Abstract. The forecast model and three-dimensional variational data assimilation components of the Navy Operational Global Atmospheric Prediction System (NOGAPS) have each been extended into the upper stratosphere and mesosphere to form an Advanced Level Physics High Altitude (ALPHA) version of NOGAPS extending to ~100 km. This NOGAPS-ALPHA NWP prototype is used to assimilate stratospheric and mesospheric temperature data from the Microwave Limb Sounder (MLS) and the Sounding of the Atmosphere using Broadband Emission Radiometry (SABER) instruments.
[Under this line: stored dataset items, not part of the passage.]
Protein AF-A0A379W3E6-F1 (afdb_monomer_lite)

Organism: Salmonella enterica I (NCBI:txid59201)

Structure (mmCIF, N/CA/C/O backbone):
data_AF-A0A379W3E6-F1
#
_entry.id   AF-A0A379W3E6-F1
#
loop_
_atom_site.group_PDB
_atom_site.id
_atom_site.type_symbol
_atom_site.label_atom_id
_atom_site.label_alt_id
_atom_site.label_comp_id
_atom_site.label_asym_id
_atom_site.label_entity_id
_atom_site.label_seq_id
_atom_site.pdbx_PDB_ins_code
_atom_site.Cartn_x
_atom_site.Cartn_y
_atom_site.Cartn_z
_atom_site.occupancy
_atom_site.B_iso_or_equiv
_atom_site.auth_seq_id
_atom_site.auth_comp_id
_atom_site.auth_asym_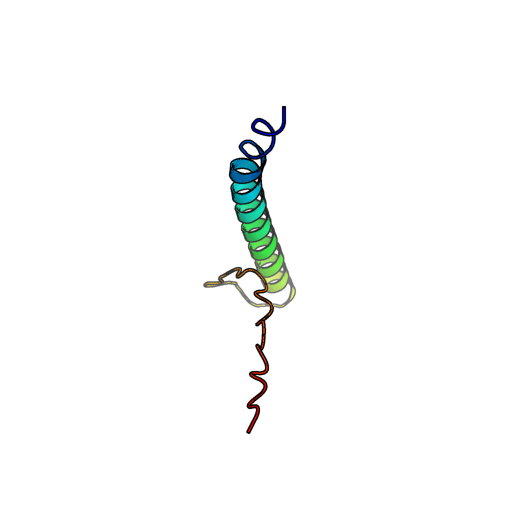id
_atom_site.auth_atom_id
_atom_site.pdbx_PDB_model_num
ATOM 1 N N . MET A 1 1 ? 25.560 -0.887 -34.073 1.00 41.22 1 MET A N 1
ATOM 2 C CA . MET A 1 1 ? 26.023 -1.118 -32.681 1.00 41.22 1 MET A CA 1
ATOM 3 C C . MET A 1 1 ? 24.844 -0.922 -31.716 1.00 41.22 1 MET A C 1
ATOM 5 O O . MET A 1 1 ? 24.805 0.059 -30.991 1.00 41.22 1 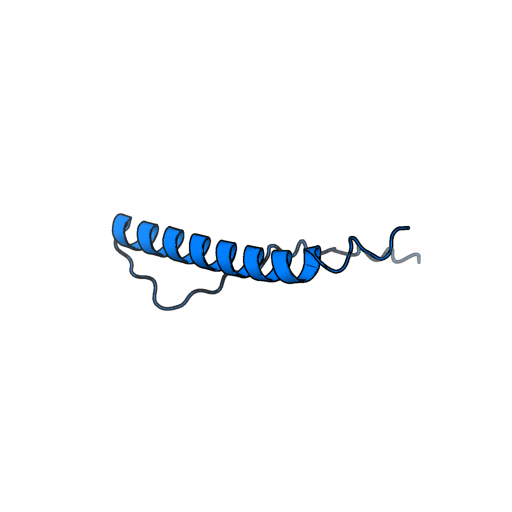MET A O 1
ATOM 9 N N . GLU A 1 2 ? 23.865 -1.834 -31.697 1.00 50.03 2 GLU A N 1
ATOM 10 C CA . GLU A 1 2 ? 22.639 -1.670 -30.876 1.00 50.03 2 GLU A CA 1
ATOM 11 C C . GLU A 1 2 ? 22.351 -2.857 -29.940 1.00 50.03 2 GLU A C 1
ATOM 13 O O . GLU A 1 2 ? 21.377 -2.851 -29.201 1.00 50.03 2 GLU A O 1
ATOM 18 N N . ALA A 1 3 ? 23.245 -3.847 -29.868 1.00 50.66 3 ALA A N 1
ATOM 19 C CA . ALA A 1 3 ? 23.063 -5.024 -29.010 1.00 50.66 3 ALA A CA 1
ATOM 20 C C . ALA A 1 3 ? 23.542 -4.835 -27.551 1.00 50.66 3 ALA A C 1
ATOM 22 O O . ALA A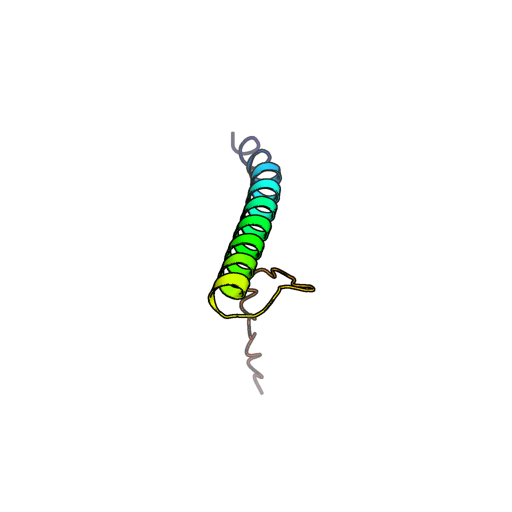 1 3 ? 23.398 -5.735 -26.729 1.00 50.66 3 ALA A O 1
ATOM 23 N N . LYS A 1 4 ? 24.135 -3.679 -27.202 1.00 53.19 4 LYS A N 1
ATOM 24 C CA . LYS A 1 4 ? 24.740 -3.448 -25.871 1.00 53.19 4 LYS A CA 1
ATOM 25 C C . LYS A 1 4 ? 23.851 -2.683 -24.879 1.00 53.19 4 LYS A C 1
ATOM 27 O O . LYS A 1 4 ? 24.210 -2.611 -23.709 1.00 53.19 4 LYS A O 1
ATOM 32 N N . ARG A 1 5 ? 22.704 -2.128 -25.304 1.00 54.47 5 ARG A N 1
ATOM 33 C CA . ARG A 1 5 ? 21.803 -1.363 -24.411 1.00 54.47 5 ARG A CA 1
ATOM 34 C C . ARG A 1 5 ? 20.679 -2.189 -23.781 1.00 54.47 5 ARG A C 1
ATOM 36 O O . ARG A 1 5 ? 20.224 -1.825 -22.710 1.00 54.47 5 ARG 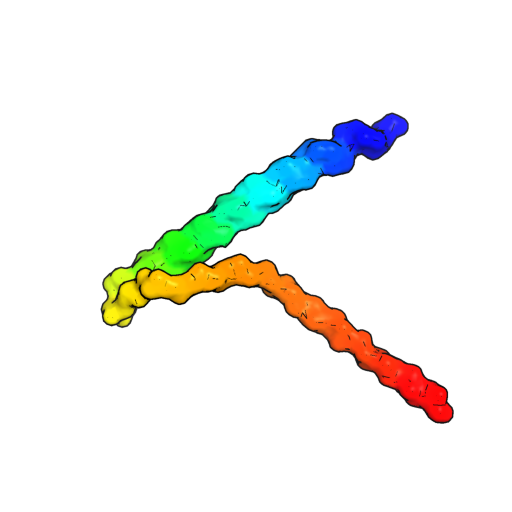A O 1
ATOM 43 N N . GLN A 1 6 ? 20.283 -3.315 -24.374 1.00 50.38 6 GLN A N 1
ATOM 44 C CA . GLN A 1 6 ? 19.151 -4.102 -23.862 1.00 50.38 6 GLN A CA 1
ATOM 45 C C . GLN A 1 6 ? 19.468 -4.930 -22.604 1.00 50.38 6 GLN A C 1
ATOM 47 O O . GLN A 1 6 ? 18.559 -5.259 -21.853 1.00 50.38 6 GLN A O 1
ATOM 52 N N . ARG A 1 7 ? 20.743 -5.247 -22.329 1.00 49.41 7 ARG A N 1
ATOM 53 C CA . ARG A 1 7 ? 21.112 -6.079 -21.166 1.00 49.41 7 ARG A CA 1
ATOM 54 C C . ARG A 1 7 ? 21.181 -5.336 -19.830 1.00 49.41 7 ARG A C 1
ATOM 56 O O . ARG A 1 7 ? 21.095 -5.992 -18.802 1.00 49.41 7 ARG A O 1
ATOM 63 N N . LYS A 1 8 ? 21.336 -4.007 -19.822 1.00 48.06 8 LYS A N 1
ATOM 64 C CA . LYS A 1 8 ? 21.355 -3.234 -18.564 1.00 48.06 8 LYS A CA 1
ATOM 65 C C . LYS A 1 8 ? 19.952 -3.016 -18.000 1.00 48.06 8 LYS A C 1
ATOM 67 O O . LYS A 1 8 ? 19.745 -3.136 -16.806 1.00 48.06 8 LYS A O 1
ATOM 72 N N . THR A 1 9 ? 18.968 -2.822 -18.872 1.00 53.47 9 THR A N 1
ATOM 73 C CA . THR A 1 9 ? 17.607 -2.458 -18.468 1.00 53.47 9 THR A CA 1
ATOM 74 C C . THR A 1 9 ? 16.876 -3.568 -17.714 1.00 53.47 9 THR A C 1
ATOM 76 O O . THR A 1 9 ? 16.012 -3.263 -16.906 1.00 53.47 9 THR A O 1
ATOM 79 N N . GLN A 1 10 ? 17.185 -4.846 -17.952 1.00 52.09 10 GLN A N 1
ATOM 80 C CA . GLN A 1 10 ? 16.421 -5.945 -17.353 1.00 52.09 10 GLN A CA 1
ATOM 81 C C . GLN A 1 10 ? 16.753 -6.177 -15.870 1.00 52.09 10 GLN A C 1
ATOM 83 O O . GLN A 1 10 ? 15.831 -6.417 -15.096 1.00 52.09 10 GLN A O 1
ATOM 88 N N . GLY A 1 11 ? 18.028 -6.049 -15.476 1.00 55.78 11 GLY A N 1
ATOM 89 C CA . GLY A 1 11 ? 18.431 -6.076 -14.062 1.00 55.78 11 GLY A CA 1
ATOM 90 C C . GLY A 1 11 ? 17.871 -4.869 -13.313 1.00 55.78 11 GLY A C 1
ATOM 91 O O . GLY A 1 11 ? 17.143 -5.034 -12.340 1.00 55.78 11 GLY A O 1
ATOM 92 N N . ASP A 1 12 ? 18.059 -3.674 -13.884 1.00 60.28 12 ASP A N 1
ATOM 93 C CA . ASP A 1 12 ? 17.535 -2.429 -13.315 1.00 60.28 12 ASP A CA 1
ATOM 94 C C . ASP A 1 12 ? 16.001 -2.457 -13.181 1.00 60.28 12 ASP A C 1
ATOM 96 O O . ASP A 1 12 ? 15.456 -1.965 -12.204 1.00 60.28 12 ASP A O 1
ATOM 100 N N . SER A 1 13 ? 15.274 -3.050 -14.135 1.00 61.56 13 SER A N 1
ATOM 101 C CA . SER A 1 13 ? 13.803 -3.109 -14.088 1.00 61.56 13 SER A CA 1
ATOM 102 C C . SER A 1 13 ? 13.280 -4.008 -12.968 1.00 61.56 13 SER A C 1
ATOM 104 O O . SER A 1 13 ? 12.258 -3.686 -12.365 1.00 61.56 13 SER A O 1
ATOM 106 N N . GLN A 1 14 ? 13.953 -5.127 -12.685 1.00 65.62 14 GLN A N 1
ATOM 107 C CA . GLN A 1 14 ? 13.574 -6.016 -11.585 1.00 65.62 14 GLN A CA 1
ATOM 108 C C . GLN A 1 14 ? 13.895 -5.379 -10.225 1.00 65.62 14 GLN A C 1
ATOM 110 O O . GLN A 1 14 ? 13.094 -5.479 -9.291 1.00 65.62 14 GLN A O 1
ATOM 115 N N . ASP A 1 15 ? 15.009 -4.651 -10.146 1.00 76.62 15 ASP A N 1
ATOM 116 C CA . ASP A 1 15 ? 15.401 -3.894 -8.958 1.00 76.62 15 ASP A CA 1
ATOM 117 C C . ASP A 1 15 ? 14.447 -2.711 -8.709 1.00 76.62 15 ASP A C 1
ATOM 119 O O . ASP A 1 15 ? 13.982 -2.505 -7.587 1.00 76.62 15 ASP A O 1
ATOM 123 N N . ILE A 1 16 ? 14.055 -1.988 -9.766 1.00 82.50 16 ILE A N 1
ATOM 124 C CA . ILE A 1 16 ? 13.060 -0.905 -9.709 1.00 82.50 16 ILE A CA 1
ATOM 125 C C . ILE A 1 16 ? 11.687 -1.444 -9.300 1.00 82.50 16 ILE A C 1
ATOM 127 O O . ILE A 1 16 ? 11.009 -0.817 -8.487 1.00 82.50 16 ILE A O 1
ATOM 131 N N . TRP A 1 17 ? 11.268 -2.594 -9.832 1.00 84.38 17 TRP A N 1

A 60-day analysis period in January and February 2006, was chosen that includes a well documented stratospheric sudden warming. SABER and MLS temperatures indicate that the SSW caused the polar winter stratopause at ~40 km to disappear, then reform at ~80 km altitude and slowly descend during February. The NOGAPS-ALPHA analysis reproduces this observed stratospheric and mesospheric temperature structure, as well as realistic evolution of zonal winds, residual velocities, and Eliassen-Palm fluxes that aid interpretation of the vertically deep circulation and eddy flux anomalies that developed in response to this wave-breaking event. The observation minus forecast (O-F) standard deviations for MLS and SABER are ~2 K in the mid-stratosphere and increase monotonically to about 6 K in the upper mesosphere. Increasing O-F standard deviations in the mesosphere are expected due to increasing instrument error and increasing geophysical variance at small spatial scales in the forecast model. In the mid/high latitude winter regions, 10-day forecast skill is improved throughout the upper stratosphere and mesosphere when the model is initialized using the high-altitude analysis based on assimilation of both SABER and MLS data.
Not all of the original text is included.